→ **Required work**
Starting at the line with "ATOM 174 C CA", set down each line of the entries below through the last one, exactly as it stands.

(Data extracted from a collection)
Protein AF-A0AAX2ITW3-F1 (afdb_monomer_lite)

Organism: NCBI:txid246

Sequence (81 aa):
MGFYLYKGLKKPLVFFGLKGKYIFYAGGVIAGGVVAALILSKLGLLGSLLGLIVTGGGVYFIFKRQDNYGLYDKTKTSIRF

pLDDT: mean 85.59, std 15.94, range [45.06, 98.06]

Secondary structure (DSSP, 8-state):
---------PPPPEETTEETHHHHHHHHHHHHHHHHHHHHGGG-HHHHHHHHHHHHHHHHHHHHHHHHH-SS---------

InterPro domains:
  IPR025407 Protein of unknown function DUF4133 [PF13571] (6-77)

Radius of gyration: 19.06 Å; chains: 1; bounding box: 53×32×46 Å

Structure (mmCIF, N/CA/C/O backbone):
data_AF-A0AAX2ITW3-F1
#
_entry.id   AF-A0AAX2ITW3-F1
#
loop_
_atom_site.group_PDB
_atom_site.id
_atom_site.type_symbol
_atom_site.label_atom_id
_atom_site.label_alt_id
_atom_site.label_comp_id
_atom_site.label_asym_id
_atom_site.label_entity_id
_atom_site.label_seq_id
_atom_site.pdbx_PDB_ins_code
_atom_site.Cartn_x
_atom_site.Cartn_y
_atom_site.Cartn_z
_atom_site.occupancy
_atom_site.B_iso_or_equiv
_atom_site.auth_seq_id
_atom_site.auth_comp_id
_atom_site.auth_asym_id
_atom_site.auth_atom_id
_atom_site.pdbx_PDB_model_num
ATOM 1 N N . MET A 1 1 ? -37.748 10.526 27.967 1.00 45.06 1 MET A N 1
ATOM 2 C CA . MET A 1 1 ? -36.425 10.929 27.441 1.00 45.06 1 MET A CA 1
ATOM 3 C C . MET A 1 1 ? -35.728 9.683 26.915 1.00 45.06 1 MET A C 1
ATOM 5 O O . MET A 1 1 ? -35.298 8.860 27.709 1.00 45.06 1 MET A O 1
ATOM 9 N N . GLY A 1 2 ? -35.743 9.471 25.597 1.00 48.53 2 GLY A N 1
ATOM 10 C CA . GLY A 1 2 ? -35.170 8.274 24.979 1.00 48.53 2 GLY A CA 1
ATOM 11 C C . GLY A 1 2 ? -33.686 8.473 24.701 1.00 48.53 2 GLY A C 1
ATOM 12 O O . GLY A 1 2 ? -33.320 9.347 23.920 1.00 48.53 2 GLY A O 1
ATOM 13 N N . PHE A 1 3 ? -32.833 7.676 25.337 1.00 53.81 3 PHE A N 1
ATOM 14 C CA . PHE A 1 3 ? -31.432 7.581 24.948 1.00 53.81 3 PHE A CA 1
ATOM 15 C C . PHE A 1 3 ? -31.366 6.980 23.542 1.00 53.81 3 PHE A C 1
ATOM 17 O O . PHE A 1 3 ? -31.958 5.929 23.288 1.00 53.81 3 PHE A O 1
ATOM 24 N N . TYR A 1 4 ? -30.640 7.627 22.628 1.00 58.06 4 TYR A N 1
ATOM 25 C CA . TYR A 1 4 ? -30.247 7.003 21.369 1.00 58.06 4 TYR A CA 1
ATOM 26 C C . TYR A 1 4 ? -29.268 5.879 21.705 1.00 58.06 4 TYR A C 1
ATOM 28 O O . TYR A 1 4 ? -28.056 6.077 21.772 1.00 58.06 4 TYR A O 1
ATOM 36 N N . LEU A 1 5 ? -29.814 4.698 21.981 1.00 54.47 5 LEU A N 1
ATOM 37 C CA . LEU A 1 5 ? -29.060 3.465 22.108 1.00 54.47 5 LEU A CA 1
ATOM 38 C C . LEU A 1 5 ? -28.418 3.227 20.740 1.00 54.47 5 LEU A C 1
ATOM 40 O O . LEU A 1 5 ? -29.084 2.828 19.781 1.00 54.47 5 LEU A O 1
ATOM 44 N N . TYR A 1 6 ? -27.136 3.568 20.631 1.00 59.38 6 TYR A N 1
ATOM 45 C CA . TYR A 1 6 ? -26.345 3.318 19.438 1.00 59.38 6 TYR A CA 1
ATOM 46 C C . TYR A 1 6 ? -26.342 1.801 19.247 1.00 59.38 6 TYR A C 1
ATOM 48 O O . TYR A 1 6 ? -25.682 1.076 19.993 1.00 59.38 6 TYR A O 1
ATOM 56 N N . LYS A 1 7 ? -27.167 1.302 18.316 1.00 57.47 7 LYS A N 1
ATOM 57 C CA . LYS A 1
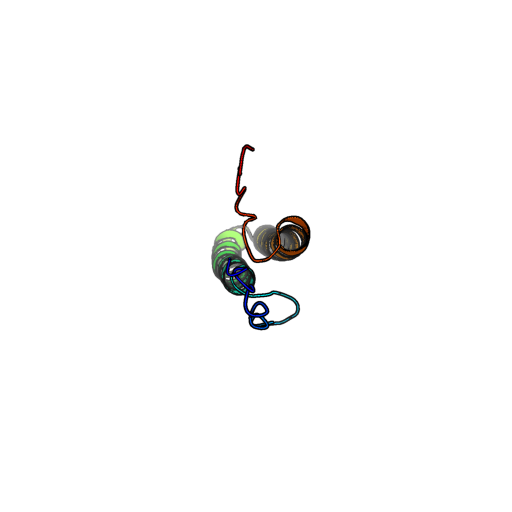 7 ? -27.210 -0.122 17.978 1.00 57.47 7 LYS A CA 1
ATOM 58 C C . LYS A 1 7 ? -25.776 -0.535 17.672 1.00 57.47 7 LYS A C 1
ATOM 60 O O . LYS A 1 7 ? -25.154 0.079 16.807 1.00 57.47 7 LYS A O 1
ATOM 65 N N . GLY A 1 8 ? -25.264 -1.506 18.434 1.00 61.28 8 GLY A N 1
ATOM 66 C CA . GLY A 1 8 ? -23.872 -1.946 18.391 1.00 61.28 8 GLY A CA 1
ATOM 67 C C . GLY A 1 8 ? -23.356 -1.967 16.958 1.00 61.28 8 GLY A C 1
ATOM 68 O O . GLY A 1 8 ? -23.938 -2.618 16.090 1.00 61.28 8 GLY A O 1
ATOM 69 N N . LEU A 1 9 ? -22.324 -1.161 16.715 1.00 68.75 9 LEU A N 1
ATOM 70 C CA . LEU A 1 9 ? -21.710 -0.933 15.415 1.00 68.75 9 LEU A CA 1
ATOM 71 C C . LEU A 1 9 ? -21.498 -2.289 14.728 1.00 68.75 9 LEU A C 1
ATOM 73 O O . LEU A 1 9 ? -20.756 -3.126 15.246 1.00 68.75 9 LEU A O 1
ATOM 77 N N . LYS A 1 10 ? -22.202 -2.541 13.611 1.00 72.44 10 LYS A N 1
ATOM 78 C CA . LYS A 1 10 ? -22.109 -3.823 12.895 1.00 72.44 10 LYS A CA 1
ATOM 79 C C . LYS A 1 10 ? -20.635 -4.161 12.672 1.00 72.44 10 LYS A C 1
ATOM 81 O O . LYS A 1 10 ? -19.861 -3.287 12.272 1.00 72.44 10 LYS A O 1
ATOM 86 N N . LYS A 1 11 ? -20.253 -5.419 12.934 1.00 78.56 11 LYS A N 1
ATOM 87 C CA . LYS A 1 11 ? -18.872 -5.884 12.750 1.00 78.56 11 LYS A CA 1
ATOM 88 C C . LYS A 1 11 ? -18.444 -5.546 11.314 1.00 78.56 11 LYS A C 1
ATOM 90 O O . LYS A 1 11 ? -19.095 -6.016 10.380 1.00 78.56 11 LYS A O 1
ATOM 95 N N . PRO A 1 12 ? -17.411 -4.707 11.122 1.00 85.44 12 PRO A N 1
ATOM 96 C CA . PRO A 1 12 ? -16.994 -4.313 9.787 1.00 85.44 12 PRO A CA 1
ATOM 97 C C . PRO A 1 12 ? -16.396 -5.515 9.058 1.00 85.44 12 PRO A C 1
ATOM 99 O O . PRO A 1 12 ? -15.833 -6.410 9.692 1.00 85.44 12 PRO A O 1
ATOM 102 N N . LEU A 1 13 ? -16.479 -5.508 7.726 1.00 89.00 13 LEU A N 1
ATOM 103 C CA . LEU A 1 13 ? -15.764 -6.475 6.898 1.00 89.00 13 LEU A CA 1
ATOM 104 C C . LEU A 1 13 ? -14.267 -6.383 7.208 1.00 89.00 13 LEU A C 1
ATOM 106 O O . LEU A 1 13 ? -13.718 -5.278 7.221 1.00 89.00 13 LEU A O 1
ATOM 110 N N . VAL A 1 14 ? -13.636 -7.528 7.466 1.00 91.50 14 VAL A N 1
ATOM 111 C CA . VAL A 1 14 ? -12.200 -7.641 7.736 1.00 91.50 14 VAL A CA 1
ATOM 112 C C . VAL A 1 14 ? -11.573 -8.503 6.651 1.00 91.50 14 VAL A C 1
ATOM 114 O O . VAL A 1 14 ? -12.016 -9.628 6.434 1.00 91.50 14 VAL A O 1
ATOM 117 N N . PHE A 1 15 ? -10.538 -7.988 5.997 1.00 92.12 15 PHE A N 1
ATOM 118 C CA . PHE A 1 15 ? -9.768 -8.705 4.989 1.00 92.12 15 PHE A CA 1
ATOM 119 C C . PHE A 1 15 ? -8.282 -8.487 5.265 1.00 92.12 15 PHE A C 1
ATOM 121 O O . PHE A 1 15 ? -7.818 -7.350 5.261 1.00 92.12 15 PHE A O 1
ATOM 128 N N . PHE A 1 16 ? -7.552 -9.563 5.577 1.00 92.06 16 PHE A N 1
ATOM 129 C CA . PHE A 1 16 ? -6.125 -9.504 5.937 1.00 92.06 16 PHE A CA 1
ATOM 130 C C . PHE A 1 16 ? -5.785 -8.432 6.997 1.00 92.06 16 PHE A C 1
ATOM 132 O O . PHE A 1 16 ? -4.798 -7.715 6.895 1.00 92.06 16 PHE A O 1
ATOM 139 N N . GLY A 1 17 ? -6.632 -8.280 8.021 1.00 90.62 17 GLY A N 1
ATOM 140 C CA . GLY A 1 17 ? -6.438 -7.297 9.099 1.00 90.62 17 GLY A CA 1
ATOM 141 C C . GLY A 1 17 ? -6.890 -5.866 8.770 1.00 90.62 17 GLY A C 1
ATOM 142 O O . GLY A 1 17 ? -7.121 -5.077 9.691 1.00 90.62 17 GLY A O 1
ATOM 143 N N . LEU A 1 18 ? -7.118 -5.540 7.496 1.00 93.38 18 LEU A N 1
ATOM 144 C CA . LEU A 1 18 ? -7.746 -4.286 7.084 1.00 93.38 18 LEU A CA 1
ATOM 145 C C . LEU A 1 18 ? -9.260 -4.362 7.238 1.00 93.38 18 LEU A C 1
ATOM 147 O O . LEU A 1 18 ? -9.863 -5.421 7.061 1.00 93.38 18 LEU A O 1
ATOM 151 N N . LYS A 1 19 ? -9.890 -3.237 7.573 1.00 92.94 19 LYS A N 1
ATOM 152 C CA . LYS A 1 19 ? -11.317 -3.172 7.880 1.00 92.94 19 LYS A CA 1
ATOM 153 C C . LYS A 1 19 ? -12.010 -2.059 7.100 1.00 92.94 19 LYS A C 1
ATOM 155 O O . LYS A 1 19 ? -11.525 -0.928 7.039 1.00 92.94 19 LYS A O 1
ATOM 160 N N . GLY A 1 20 ? -13.193 -2.357 6.566 1.00 91.88 20 GLY A N 1
ATOM 161 C CA . GLY A 1 20 ? -14.060 -1.370 5.912 1.00 91.88 20 GLY A CA 1
ATOM 162 C C . GLY A 1 20 ? -13.345 -0.559 4.821 1.00 91.88 20 GLY A C 1
ATOM 163 O O . GLY A 1 20 ? -12.743 -1.132 3.916 1.00 91.88 20 GLY A O 1
ATOM 164 N N . LYS A 1 21 ? -13.386 0.780 4.927 1.00 92.56 21 LYS A N 1
ATOM 165 C CA . LYS A 1 21 ? -12.825 1.723 3.934 1.00 92.56 21 LYS A CA 1
ATOM 166 C C . LYS A 1 21 ? -11.342 1.494 3.613 1.00 92.56 21 LYS A C 1
ATOM 168 O O . LYS A 1 21 ? -10.915 1.720 2.485 1.00 92.56 21 LYS A O 1
ATOM 173 N N . TYR A 1 22 ? -10.568 0.990 4.574 1.00 95.25 22 TYR A N 1
ATOM 174 C CA . TYR A 1 22 ? -9.134 0.758 4.399 1.00 95.25 22 TYR A CA 1
ATOM 175 C C . TYR A 1 22 ? -8.819 -0.404 3.448 1.00 95.25 22 TYR A C 1
ATOM 177 O O . TYR A 1 22 ? -7.750 -0.406 2.843 1.00 95.25 22 TYR A O 1
ATOM 185 N N . ILE A 1 23 ? -9.757 -1.338 3.246 1.00 95.19 23 ILE A N 1
ATOM 186 C CA . ILE A 1 23 ? -9.624 -2.408 2.244 1.00 95.19 23 ILE A CA 1
ATOM 187 C C . ILE A 1 23 ? -9.575 -1.796 0.837 1.00 95.19 23 ILE A C 1
ATOM 189 O O . ILE A 1 23 ? -8.722 -2.156 0.031 1.00 95.19 23 ILE A O 1
ATOM 193 N N . PHE A 1 24 ? -10.443 -0.816 0.560 1.00 95.50 24 PHE A N 1
ATOM 194 C CA . PHE A 1 24 ? -10.482 -0.136 -0.735 1.00 95.50 24 PHE A CA 1
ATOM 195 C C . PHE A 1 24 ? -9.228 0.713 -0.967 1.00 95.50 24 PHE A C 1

→ **Reply**
ATOM 174 C CA . TYR A 1 22 ? -9.134 0.758 4.399 1.00 95.25 22 TYR A CA 1
ATOM 175 C C . TYR A 1 22 ? -8.819 -0.404 3.448 1.00 95.25 22 TYR A C 1
ATOM 177 O O . TYR A 1 22 ? -7.750 -0.406 2.843 1.00 95.25 22 TYR A O 1
ATOM 185 N N . ILE A 1 23 ? -9.757 -1.338 3.246 1.00 95.19 23 ILE A N 1
ATOM 186 C CA . ILE A 1 23 ? -9.624 -2.408 2.244 1.00 95.19 23 ILE A CA 1
ATOM 187 C C . ILE A 1 23 ? -9.575 -1.796 0.837 1.00 95.19 23 ILE A C 1
ATOM 189 O O . ILE A 1 23 ? -8.722 -2.156 0.031 1.00 95.19 23 ILE A O 1
ATOM 193 N N . PHE A 1 24 ? -10.443 -0.816 0.560 1.00 95.50 24 PHE A N 1
ATOM 194 C CA . PHE A 1 24 ? -10.482 -0.136 -0.735 1.00 95.50 24 PHE A CA 1
ATOM 195 C C . PHE A 1 24 ? -9.228 0.713 -0.967 1.00 95.50 24 PHE A C 1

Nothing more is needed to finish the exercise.